The Timberwolves might also be a good place for Malone. They could use the front court help, and he'd be able to keep his starter minutes.


----------



## Wiggum (Jul 29, 2002)

San Antonio, like beb0p said, is the best career choice for him I think, but I think he'll end up in a Laker uniform next season. By the way, can anyone here picture that? It's like picturing Larry Bird in a Laker uniform, it just doesn't fit.


----------



## BBallFan (Jul 13, 2002)

> Originally posted by <b>SuttersFolly</b>!
> The Timberwolves might also be a good place for Malone. They could use the front court help, and he'd be able to keep his starter minutes.

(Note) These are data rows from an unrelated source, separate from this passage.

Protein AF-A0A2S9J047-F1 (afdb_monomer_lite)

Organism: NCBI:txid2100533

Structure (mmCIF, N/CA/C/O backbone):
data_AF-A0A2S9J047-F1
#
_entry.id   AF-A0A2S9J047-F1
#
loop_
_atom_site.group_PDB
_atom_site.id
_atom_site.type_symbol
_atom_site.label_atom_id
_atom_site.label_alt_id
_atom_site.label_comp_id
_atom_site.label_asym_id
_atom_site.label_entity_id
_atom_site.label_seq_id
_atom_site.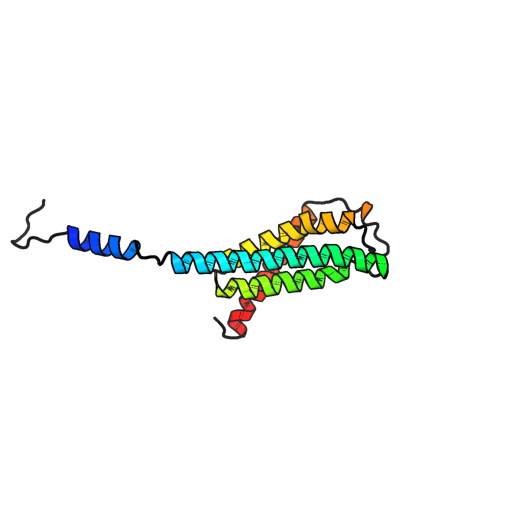pdbx_PDB_ins_code
_atom_site.Cartn_x
_atom_site.Cartn_y
_atom_site.Cartn_z
_atom_site.occupancy
_atom_site.B_iso_or_equiv
_atom_site.auth_seq_id
_atom_site.auth_comp_id
_atom_site.auth_asym_id
_atom_site.auth_atom_id
_atom_site.pdbx_PDB_model_num
ATOM 1 N N . MET A 1 1 ? 54.035 6.740 -22.808 1.00 46.97 1 MET A N 1
ATOM 2 C CA . MET A 1 1 ? 54.220 6.782 -24.277 1.00 46.97 1 MET A CA 1
ATOM 3 C C . MET A 1 1 ? 55.034 5.556 -24.682 1.00 46.97 1 MET A C 1
ATOM 5 O O . MET A 1 1 ? 56.224 5.515 -24.405 1.00 46.97 1 MET A O 1
ATOM 9 N N . GLY A 1 2 ? 54.392 4.507 -25.204 1.00 43.53 2 GLY A N 1
ATOM 10 C CA . GLY A 1 2 ? 55.059 3.250 -25.572 1.00 43.53 2 GLY A CA 1
ATOM 11 C C . GLY A 1 2 ? 55.057 3.064 -27.086 1.00 43.53 2 GLY A C 1
ATOM 12 O O . GLY A 1 2 ? 53.991 3.042 -27.691 1.00 43.53 2 GLY A O 1
ATOM 13 N N . ARG A 1 3 ? 56.241 2.959 -27.700 1.00 34.72 3 ARG A N 1
ATOM 14 C CA . ARG A 1 3 ? 56.431 2.792 -29.151 1.00 34.72 3 ARG A CA 1
ATOM 15 C C . ARG A 1 3 ? 56.548 1.297 -29.481 1.00 34.72 3 ARG A C 1
ATOM 17 O O . ARG A 1 3 ? 57.522 0.665 -29.083 1.00 34.72 3 ARG A O 1
ATOM 24 N N . ARG A 1 4 ? 55.605 0.738 -30.244 1.00 42.53 4 ARG A N 1
ATOM 25 C CA . ARG A 1 4 ? 55.812 -0.500 -31.017 1.00 42.53 4 ARG A CA 1
ATOM 26 C C . ARG A 1 4 ? 55.362 -0.261 -32.457 1.00 42.53 4 ARG A C 1
ATOM 28 O O . ARG A 1 4 ? 54.234 0.149 -32.685 1.00 42.53 4 ARG A O 1
ATOM 35 N N . ASN A 1 5 ? 56.271 -0.516 -33.397 1.00 48.66 5 ASN A N 1
ATOM 36 C CA . ASN A 1 5 ? 56.028 -0.685 -34.834 1.00 48.66 5 ASN A CA 1
ATOM 37 C C . ASN A 1 5 ? 55.221 0.410 -35.550 1.00 48.66 5 ASN A C 1
ATOM 39 O O . ASN A 1 5 ? 54.213 0.116 -36.178 1.00 48.66 5 ASN A O 1
ATOM 43 N N . GLY A 1 6 ? 55.697 1.659 -35.515 1.00 49.66 6 GLY A N 1
ATOM 44 C CA . GLY A 1 6 ? 55.376 2.661 -36.549 1.00 49.66 6 GLY A CA 1
ATOM 45 C C . GLY A 1 6 ? 53.922 3.139 -36.663 1.00 49.66 6 GLY A C 1
ATOM 46 O O . GLY A 1 6 ? 53.664 4.041 -37.449 1.00 49.66 6 GLY A O 1
ATOM 47 N N . ILE A 1 7 ? 52.993 2.612 -35.868 1.00 44.97 7 ILE A N 1
ATOM 48 C CA . ILE A 1 7 ? 51.612 3.080 -35.784 1.00 44.97 7 ILE A CA 1
ATOM 49 C C . ILE A 1 7 ? 51.481 3.818 -34.454 1.00 44.97 7 ILE A C 1
ATOM 51 O O . ILE A 1 7 ? 51.631 3.229 -33.381 1.00 44.97 7 ILE A O 1
ATOM 55 N N . ILE A 1 8 ? 51.246 5.128 -34.521 1.00 45.59 8 ILE A N 1
ATOM 56 C CA . ILE A 1 8 ? 50.782 5.894 -33.365 1.00 45.59 8 ILE A CA 1
ATOM 57 C C . ILE A 1 8 ? 49.348 5.422 -33.122 1.00 45.59 8 ILE A C 1
ATOM 59 O O . ILE A 1 8 ? 48.421 5.879 -33.779 1.00 45.59 8 ILE A O 1
ATOM 63 N N . VAL A 1 9 ? 49.179 4.432 -32.248 1.00 51.00 9 VAL A N 1
ATOM 64 C CA . VAL A 1 9 ? 47.857 4.065 -31.739 1.00 51.00 9 VAL A CA 1
ATOM 65 C C . VAL A 1 9 ? 47.535 5.072 -30.648 1.00 51.00 9 VAL A C 1
ATOM 67 O O . VAL A 1 9 ? 48.108 5.022 -29.556 1.00 51.00 9 VAL A O 1
ATOM 70 N N . ASP A 1 10 ? 46.681 6.030 -30.984 1.00 48.00 10 ASP A N 1
ATOM 71 C CA . ASP A 1 10 ? 46.212 7.050 -30.060 1.00 48.00 10 ASP A CA 1
ATOM 72 C C . ASP A 1 10 ? 45.145 6.427 -29.145 1.00 48.00 10 ASP A C 1
ATOM 74 O O . ASP A 1 10 ? 43.965 6.335 -29.472 1.00 48.00 10 ASP A O 1
ATOM 78 N N . TYR A 1 11 ? 45.571 5.900 -27.993 1.00 50.34 11 TYR A N 1
ATOM 79 C CA . TYR A 1 11 ? 44.671 5.250 -27.024 1.00 50.34 11 TYR A CA 1
ATOM 80 C C . TYR A 1 11 ? 43.632 6.218 -26.423 1.00 50.34 11 TYR A C 1
ATOM 82 O O . TYR A 1 11 ? 42.665 5.781 -25.797 1.00 50.34 11 TYR A O 1
ATOM 90 N N . THR A 1 12 ? 43.811 7.522 -26.626 1.00 51.81 12 THR A N 1
ATOM 91 C CA . THR A 1 12 ? 42.931 8.601 -26.170 1.00 51.81 12 THR A CA 1
ATOM 92 C C . THR A 1 12 ? 41.577 8.615 -26.870 1.00 51.81 12 THR A C 1
ATOM 94 O O . THR A 1 12 ? 40.580 8.866 -26.194 1.00 51.81 12 THR A O 1
ATOM 97 N N . GLU A 1 13 ? 41.495 8.257 -28.156 1.00 46.59 13 GLU A N 1
ATOM 98 C CA . GLU A 1 13 ? 40.207 8.219 -28.865 1.00 46.59 13 GLU A CA 1
ATOM 99 C C . GLU A 1 13 ? 39.305 7.106 -28.329 1.00 46.59 13 GLU A C 1
ATOM 101 O O . GLU A 1 13 ? 38.156 7.369 -27.987 1.00 46.59 13 GLU A O 1
ATOM 106 N N . SER A 1 14 ? 39.838 5.892 -28.136 1.00 47.72 14 SER A N 1
ATOM 107 C CA . SER A 1 14 ? 39.044 4.762 -27.627 1.00 47.72 14 SER A CA 1
ATOM 108 C C . SER A 1 14 ? 38.464 5.031 -26.229 1.00 47.72 14 SER A C 1
ATOM 110 O O . SER A 1 14 ? 37.288 4.755 -25.979 1.00 47.72 14 SER A O 1
ATOM 112 N N . ALA A 1 15 ? 39.239 5.661 -25.339 1.00 48.44 15 ALA A N 1
ATOM 113 C CA . ALA A 1 15 ? 38.790 6.026 -23.998 1.00 48.44 15 ALA A CA 1
ATOM 114 C C . ALA A 1 15 ? 37.774 7.183 -24.008 1.00 48.44 15 ALA A C 1
ATOM 116 O O . ALA A 1 15 ? 36.814 7.152 -23.238 1.00 48.44 15 ALA A O 1
ATOM 117 N N . GLN A 1 16 ? 37.929 8.169 -24.900 1.00 44.66 16 GLN A N 1
ATOM 118 C CA . GLN A 1 16 ? 36.970 9.269 -25.041 1.00 44.66 16 GLN A CA 1
ATOM 119 C C . GLN A 1 16 ? 35.642 8.819 -25.648 1.00 44.66 16 GLN A C 1
ATOM 121 O O . GLN A 1 16 ? 34.602 9.259 -25.164 1.00 44.66 16 GLN A O 1
ATOM 126 N N . THR A 1 17 ? 35.628 7.901 -26.620 1.00 47.59 17 THR A N 1
ATOM 127 C CA . THR A 1 17 ? 34.366 7.351 -27.147 1.00 47.59 17 THR A CA 1
ATOM 128 C C . THR A 1 17 ? 33.595 6.551 -26.102 1.00 47.59 17 THR A C 1
ATOM 130 O O . THR A 1 17 ? 32.380 6.700 -26.010 1.00 47.59 17 THR A O 1
ATOM 133 N N . HIS A 1 18 ? 34.265 5.770 -25.249 1.00 44.91 18 HIS A N 1
ATOM 134 C CA . HIS A 1 18 ? 33.581 5.055 -24.164 1.00 44.91 18 HIS A CA 1
ATOM 135 C C . HIS A 1 18 ? 33.107 5.991 -23.038 1.00 44.91 18 HIS A C 1
ATOM 137 O O . HIS A 1 18 ? 32.055 5.751 -22.445 1.00 44.91 18 HIS A O 1
ATOM 143 N N . PHE A 1 19 ? 33.822 7.091 -22.782 1.00 44.44 19 PHE A N 1
ATOM 144 C CA . PHE A 1 19 ? 33.436 8.093 -21.782 1.00 44.44 19 PHE A CA 1
ATOM 145 C C . PHE A 1 19 ? 32.315 9.033 -22.273 1.00 44.44 19 PHE A C 1
ATOM 147 O O . PHE A 1 19 ? 31.439 9.410 -21.496 1.00 44.44 19 PHE A O 1
ATOM 154 N N . HIS A 1 20 ? 32.275 9.359 -23.571 1.00 42.44 20 HIS A N 1
ATOM 155 C CA . HIS A 1 20 ? 31.179 10.116 -24.195 1.00 42.44 20 HIS A CA 1
ATOM 156 C C . HIS A 1 20 ? 29.918 9.276 -24.436 1.00 42.44 20 HIS A C 1
ATOM 158 O O . HIS A 1 20 ? 28.813 9.817 -24.437 1.00 42.44 20 HIS A O 1
ATOM 164 N N . PHE A 1 21 ? 30.048 7.957 -24.591 1.00 46.50 21 PHE A N 1
ATOM 165 C CA . PHE A 1 21 ? 28.889 7.068 -24.699 1.00 46.50 21 PHE A CA 1
ATOM 166 C C . PHE A 1 21 ? 28.190 6.862 -23.342 1.00 46.50 21 PHE A C 1
ATOM 168 O O . PHE A 1 21 ? 26.971 6.734 -23.287 1.00 46.50 21 PHE A O 1
ATOM 175 N N . ALA A 1 22 ? 28.937 6.913 -22.232 1.00 48.34 22 ALA A N 1
ATOM 176 C CA . ALA A 1 22 ? 28.391 6.776 -20.878 1.00 48.34 22 ALA A CA 1
ATOM 177 C C . ALA A 1 22 ? 27.726 8.055 -20.321 1.00 48.34 22 ALA A C 1
ATOM 179 O O . ALA A 1 22 ? 26.975 7.978 -19.351 1.00 48.34 22 ALA A O 1
ATOM 180 N N . SER A 1 23 ? 27.979 9.230 -20.911 1.00 50.22 23 SER A N 1
ATOM 181 C CA . SER A 1 23 ? 27.504 10.528 -20.398 1.00 50.22 23 SER A CA 1
ATOM 182 C C . SER A 1 23 ? 26.220 11.048 -21.049 1.00 50.22 23 SER A C 1
ATOM 184 O O . SER A 1 23 ? 25.697 12.078 -20.632 1.00 50.22 23 SER A O 1
ATOM 186 N N . SER A 1 24 ? 25.664 10.324 -22.022 1.00 50.22 24 SER A N 1
ATOM 187 C CA . SER A 1 24 ? 24.382 10.660 -22.655 1.00 50.22 24 SER A CA 1
ATOM 188 C C . SER A 1 24 ? 23.240 9.767 -22.171 1.00 50.22 24 SER A C 1
ATOM 190 O O . SER A 1 24 ? 22.306 9.468 -22.914 1.00 50.22 24 SER A O 1
ATOM 192 N N . VAL A 1 25 ? 23.262 9.364 -20.894 1.00 59.19 25 VAL A N 1
ATOM 193 C CA . VAL A 1 25 ? 22.019 8.923 -20.259 1.00 59.19 25 VAL A CA 1
ATOM 194 C C . VAL A 1 25 ? 21.072 10.115 -20.307 1.00 59.19 25 VAL A C 1
ATOM 196 O O . VAL A 1 25 ? 21.321 11.137 -19.672 1.00 59.19 25 VAL A O 1
ATOM 199 N N . ASN A 1 26 ? 20.043 10.020 -21.148 1.00 65.31 26 ASN A N 1
ATOM 200 C CA . ASN A 1 26 ? 19.142 11.121 -21.443 1.00 65.31 26 ASN A CA 1
ATOM 201 C C . ASN A 1 26 ? 18.451 11.548 -20.140 1.00 65.31 26 ASN A C 1
ATOM 203 O O . ASN A 1 26 ? 17.526 10.886 -19.670 1.00 65.31 26 ASN A O 1
ATOM 207 N N . ILE A 1 27 ? 18.949 12.624 -19.524 1.00 71.12 27 ILE A N 1
ATOM 208 C CA . ILE A 1 27 ? 18.510 13.100 -18.204 1.00 71.12 27 ILE A CA 1
ATOM 209 C C . ILE A 1 27 ? 16.991 13.328 -18.206 1.00 71.12 27 ILE A C 1
ATOM 211 O O . ILE A 1 27 ? 16.325 13.032 -17.215 1.00 71.12 27 ILE A O 1
ATOM 215 N N . GLY A 1 28 ? 16.432 13.746 -19.349 1.00 73.06 28 GLY A N 1
ATOM 216 C CA . GLY A 1 28 ? 14.990 13.884 -19.551 1.00 73.06 28 GLY A CA 1
ATOM 217 C C . GLY A 1 28 ? 14.222 12.568 -19.382 1.00 73.06 28 GLY A C 1
ATOM 218 O O . GLY A 1 28 ? 13.200 12.540 -18.698 1.00 73.06 28 GLY A O 1
ATOM 219 N N . TYR A 1 29 ? 14.738 11.456 -19.913 1.00 74.88 29 TYR A N 1
ATOM 220 C CA . TYR A 1 29 ? 14.115 10.136 -19.768 1.00 74.88 29 TYR A CA 1
ATOM 221 C C . TYR A 1 29 ? 14.123 9.654 -18.311 1.00 74.88 29 TYR A C 1
ATOM 223 O O . TYR A 1 29 ? 13.091 9.213 -17.807 1.00 74.88 29 TYR A O 1
ATOM 231 N N . ILE A 1 30 ? 15.252 9.804 -17.603 1.00 77.50 30 ILE A N 1
ATOM 232 C CA . ILE A 1 30 ? 15.318 9.472 -16.169 1.00 77.50 30 ILE A CA 1
ATOM 233 C C . ILE A 1 30 ? 14.314 10.320 -15.387 1.00 77.50 30 ILE A C 1
ATOM 235 O O . ILE A 1 30 ? 13.587 9.783 -14.554 1.00 77.50 30 ILE A O 1
ATOM 239 N N . SER A 1 31 ? 14.249 11.629 -15.658 1.00 82.00 31 SER A N 1
ATOM 240 C CA . SER A 1 31 ? 13.317 12.508 -14.946 1.00 82.00 31 SER A CA 1
ATOM 241 C C . SER A 1 31 ? 11.852 12.122 -15.164 1.00 82.00 31 SER A C 1
ATOM 243 O O . SER A 1 31 ? 11.073 12.206 -14.218 1.00 82.00 31 SER A O 1
ATOM 245 N N . GLY A 1 32 ? 11.497 11.632 -16.359 1.00 89.00 32 GLY A N 1
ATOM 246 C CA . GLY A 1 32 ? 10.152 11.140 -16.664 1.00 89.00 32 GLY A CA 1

I also agree that Minnesota is the best mutual match with Karl Malone. They really need another impact go-to scorer, and with the Wolves he'd continue to get big minutes, as well as a major role offensively to keep a possibility of being the alltime leading scorer.

Rasho might be gone this offseason (and he's not bad for a starting center), but if the Wolves added Malone they'd be awfully good next year.

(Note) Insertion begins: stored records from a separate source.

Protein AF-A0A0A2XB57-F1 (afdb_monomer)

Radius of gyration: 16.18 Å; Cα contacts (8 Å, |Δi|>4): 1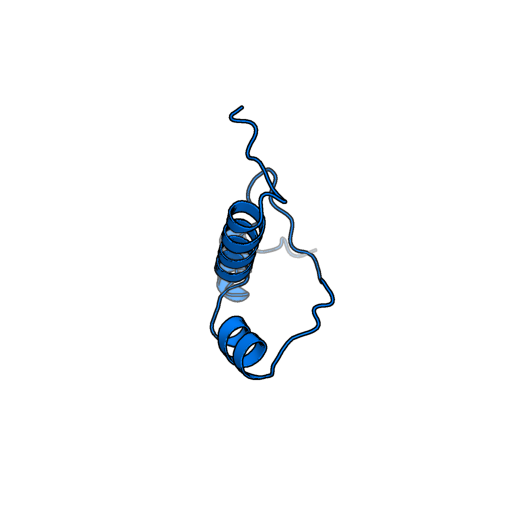6; chains: 1; bounding box: 41×34×36 Å

Organism: Thermus filiformis (NCBI:txid276)

Secondary structure (DSSP, 8-state):
-PPPPPHHHHHHHHT-PPPPTT-----------HHHHHHHHTS-HHHHHHHHHHHHHHTTS------

Sequence (67 aa):
MRKPPPKEVRLRALGVEALEPGERSERVRIRGPEELFAALEKLSPKERGRALLVGLEALGLLRREEA

Structure (mmCIF, N/CA/C/O backbone):
data_AF-A0A0A2XB57-F1
#
_entry.id   AF-A0A0A2XB57-F1
#
loop_
_atom_site.group_PDB
_atom_site.id
_atom_site.type_symbol
_atom_site.label_atom_id
_atom_site.label_alt_id
_atom_site.label_comp_id
_atom_site.label_asym_id
_atom_site.label_entity_id
_atom_site.label_seq_id
_atom_site.pdbx_PDB_ins_code
_atom_site.Cartn_x
_atom_site.Cartn_y
_atom_site.Cartn_z
_atom_site.occupancy
_atom_site.B_iso_or_equiv
_atom_site.auth_seq_id
_atom_site.auth_comp_id
_atom_site.auth_asym_id
_atom_site.auth_atom_id
_atom_site.pdbx_PDB_model_num
ATOM 1 N N . MET A 1 1 ? 30.862 -2.468 -21.761 1.00 68.88 1 MET A N 1
ATOM 2 C CA . MET A 1 1 ? 29.692 -2.607 -20.861 1.00 68.88 1 MET A CA 1
ATOM 3 C C . MET A 1 1 ? 28.434 -2.668 -21.723 1.00 68.88 1 MET A C 1
ATOM 5 O O . MET A 1 1 ? 28.286 -1.811 -22.585 1.00 68.88 1 MET A O 1
ATOM 9 N N . ARG A 1 2 ? 27.582 -3.695 -21.591 1.00 84.62 2 ARG A N 1
ATOM 10 C CA . ARG A 1 2 ? 26.343 -3.800 -22.393 1.00 84.62 2 ARG A CA 1
ATOM 11 C C . ARG A 1 2 ? 25.364 -2.712 -21.935 1.00 84.62 2 ARG A C 1
ATOM 13 O O . ARG A 1 2 ? 25.191 -2.531 -20.732 1.00 84.62 2 ARG A O 1
ATOM 20 N N . LYS A 1 3 ? 24.752 -1.974 -22.867 1.00 88.19 3 LYS A N 1
ATOM 21 C CA . LYS A 1 3 ? 23.768 -0.933 -22.526 1.00 88.19 3 LYS A CA 1
ATOM 22 C C . LYS A 1 3 ? 22.517 -1.622 -21.952 1.00 88.19 3 LYS A C 1
ATOM 24 O O . LYS A 1 3 ? 22.048 -2.576 -22.576 1.00 88.19 3 LYS A O 1
ATOM 29 N N . PRO A 1 4 ? 22.006 -1.213 -20.777 1.00 85.44 4 PRO A N 1
ATOM 30 C CA . PRO A 1 4 ? 20.813 -1.834 -20.217 1.00 85.44 4 PRO A CA 1
ATOM 31 C C . PRO A 1 4 ? 19.611 -1.629 -21.156 1.00 85.44 4 PRO A C 1
ATOM 33 O O . PRO A 1 4 ? 19.548 -0.599 -21.836 1.00 85.44 4 PRO A O 1
ATOM 36 N N . PRO A 1 5 ? 18.652 -2.573 -21.192 1.00 90.25 5 PRO A N 1
ATOM 37 C CA . PRO A 1 5 ? 17.417 -2.404 -21.948 1.00 90.25 5 PRO A CA 1
ATOM 38 C C . PRO A 1 5 ? 16.639 -1.147 -21.514 1.00 90.25 5 PRO A C 1
ATOM 40 O O . PRO A 1 5 ? 16.804 -0.681 -20.375 1.00 90.25 5 PRO A O 1
ATOM 43 N N . PRO A 1 6 ? 15.757 -0.615 -22.382 1.00 94.44 6 PRO A N 1
ATOM 44 C CA . PRO A 1 6 ? 14.884 0.509 -22.049 1.00 94.44 6 PRO A CA 1
ATOM 45 C C . PRO A 1 6 ? 14.126 0.310 -20.728 1.00 94.44 6 PRO A C 1
ATOM 47 O O . PRO A 1 6 ? 13.833 -0.819 -20.327 1.00 94.44 6 PRO A O 1
ATOM 50 N N . LYS A 1 7 ? 13.806 1.413 -20.036 1.00 89.56 7 LYS A N 1
ATOM 51 C CA . LYS A 1 7 ? 13.113 1.401 -18.730 1.00 89.56 7 LYS A CA 1
ATOM 52 C C . LYS A 1 7 ? 11.830 0.564 -18.783 1.00 89.56 7 LYS A C 1
ATOM 54 O O . LYS A 1 7 ? 11.650 -0.295 -17.932 1.00 89.56 7 LYS A O 1
ATOM 59 N N . GLU A 1 8 ? 11.011 0.753 -19.812 1.00 90.19 8 GLU A N 1
ATOM 60 C CA . GLU A 1 8 ? 9.755 0.017 -20.030 1.00 90.19 8 GLU A CA 1
ATOM 61 C C . GLU A 1 8 ? 9.965 -1.496 -20.126 1.00 90.19 8 GLU A C 1
ATOM 63 O O . GLU A 1 8 ? 9.238 -2.264 -19.502 1.00 90.19 8 GLU A O 1
ATOM 68 N N . VAL A 1 9 ? 11.008 -1.935 -20.840 1.00 91.62 9 VAL A N 1
ATOM 69 C CA . VAL A 1 9 ? 11.348 -3.361 -20.967 1.00 91.62 9 VAL A CA 1
ATOM 70 C C . VAL A 1 9 ? 11.726 -3.943 -19.607 1.00 91.62 9 VAL A C 1
ATOM 72 O O . VAL A 1 9 ? 11.290 -5.037 -19.257 1.00 91.62 9 VAL A O 1
ATOM 75 N N . ARG A 1 10 ? 12.506 -3.199 -18.814 1.00 92.56 10 ARG A N 1
ATOM 76 C CA . ARG A 1 10 ? 12.908 -3.628 -17.468 1.00 92.56 10 ARG A CA 1
ATOM 77 C C . ARG A 1 10 ? 11.721 -3.689 -16.506 1.00 92.56 10 ARG A C 1
ATOM 79 O O . ARG A 1 10 ? 11.597 -4.661 -15.776 1.00 92.56 10 ARG A O 1
ATOM 86 N N . LEU A 1 11 ? 10.847 -2.686 -16.526 1.00 91.31 11 LEU A N 1
ATOM 87 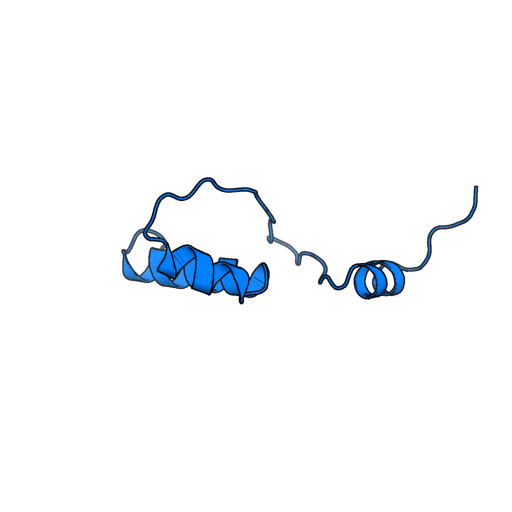C CA . LEU A 1 11 ? 9.646 -2.634 -15.685 1.00 91.31 11 LEU A CA 1
ATOM 88 C C . LEU A 1 11 ? 8.668 -3.760 -16.019 1.00 91.31 11 LEU A C 1
ATOM 90 O O . LEU A 1 11 ? 8.214 -4.462 -15.120 1.00 91.31 11 LEU A O 1
ATOM 94 N N . ARG A 1 12 ? 8.436 -4.011 -17.314 1.00 88.75 12 ARG A N 1
ATOM 95 C CA . ARG A 1 12 ? 7.610 -5.130 -17.778 1.00 88.75 12 ARG A CA 1
ATOM 96 C C . ARG A 1 12 ? 8.177 -6.479 -17.338 1.00 88.75 12 ARG A C 1
ATOM 98 O O . ARG A 1 12 ? 7.413 -7.336 -16.915 1.00 88.75 12 ARG A O 1
ATOM 105 N N . ALA A 1 13 ? 9.498 -6.659 -17.408 1.00 89.81 13 ALA A N 1
ATOM 106 C CA . ALA A 1 13 ? 10.154 -7.885 -16.949 1.00 89.81 13 ALA A CA 1
ATOM 107 C C . ALA A 1 13 ? 10.033 -8.096 -15.430 1.00 89.81 13 ALA A C 1
ATOM 109 O O . ALA A 1 13 ? 9.994 -9.234 -14.974 1.00 89.81 13 ALA A O 1
ATOM 110 N N . LEU A 1 14 ? 9.969 -7.011 -14.655 1.00 86.50 14 LEU A N 1
ATOM 111 C CA . LEU A 1 14 ? 9.785 -7.048 -13.203 1.00 86.50 14 LEU A CA 1
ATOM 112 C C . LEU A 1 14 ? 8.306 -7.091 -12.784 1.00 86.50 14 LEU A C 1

Keep in mind, that the Wolves have already proven that they're willing to offer the full midlevel, since they did sign Ricky Davis to an offer sheet before the Wolves matched.


----------



## Refugee (May 4, 2003)

If Malone signs with the Lakers, it only proves further that he is a bigger jerk than I already think he is. I think he would then steal Smack Me Walker's nickname, "Coattails."


----------



## SuttersFolly (Mar 19, 2003)

At this point in his career and life, I can't see Malone going to the Lakers where he'd be become a mere "role player" (as folks like to call everyone on the team outside of Shaq and Kobe). Nor do I think he is interested in learning a complicated system like the triangle, a system that takes at least 1 or 2 full seasons to learn. The Lakers would more likely make a run for Scottie Pippen who already knows the system...or a younger player who has shown great potential and is willing to learn a new system.


----------



## beb0p (Jul 15, 2002)

> Originally posted by <b>SuttersFolly</b>!
> At this point in his career and life, I can't see Malone going to the Lakers where he'd be become a mere "role player" (as folks like to call everyone on the team outside of Shaq and Kobe). Nor do I think he is interested in learning a complicated system like the triangle, a system that takes at least 1 or 2 full seasons to learn. The Lakers would more likely make a run for Scottie Pippen who already knows the system...or a younger player who has shown great potential and is willing to learn a new system.


Very good point. I thought about Malone in the triangle, and said, "well, I guess it can work..." But I totally neglected how a 40 yr old future hofer will feel about learning a very complicated system from scratch or if the Lakers can gamble with Malone settling in with the triangle. Good call.


----------



## tri3pleplay (May 20, 2003)

*Hmmm*

Mark Kreidler: Let's talk -- Malone is an option
By Mark Kreidler -- Bee Sports Columnist
Published 2:15 a.m. PDT Tuesday, May 20, 2003
You know, right here on the Third Morning After seems like the perfect time to have the talk.
Q: Zeus in heaven, not the Karl Malone thing ...




A: Yes. Absolutely. Karl Malone.
Q: You've been sniffing paint again?

A: Actually, I've been watching the Kings a bunch, doing the math, thinking about what Malone would bring as a free agent. And I have to say, adding Malone to the Kings' roster this summer doesn't sound as crazy as it did when I first pondered it.

Q: Wait, wait, there are a million reasons this is a hideous idea.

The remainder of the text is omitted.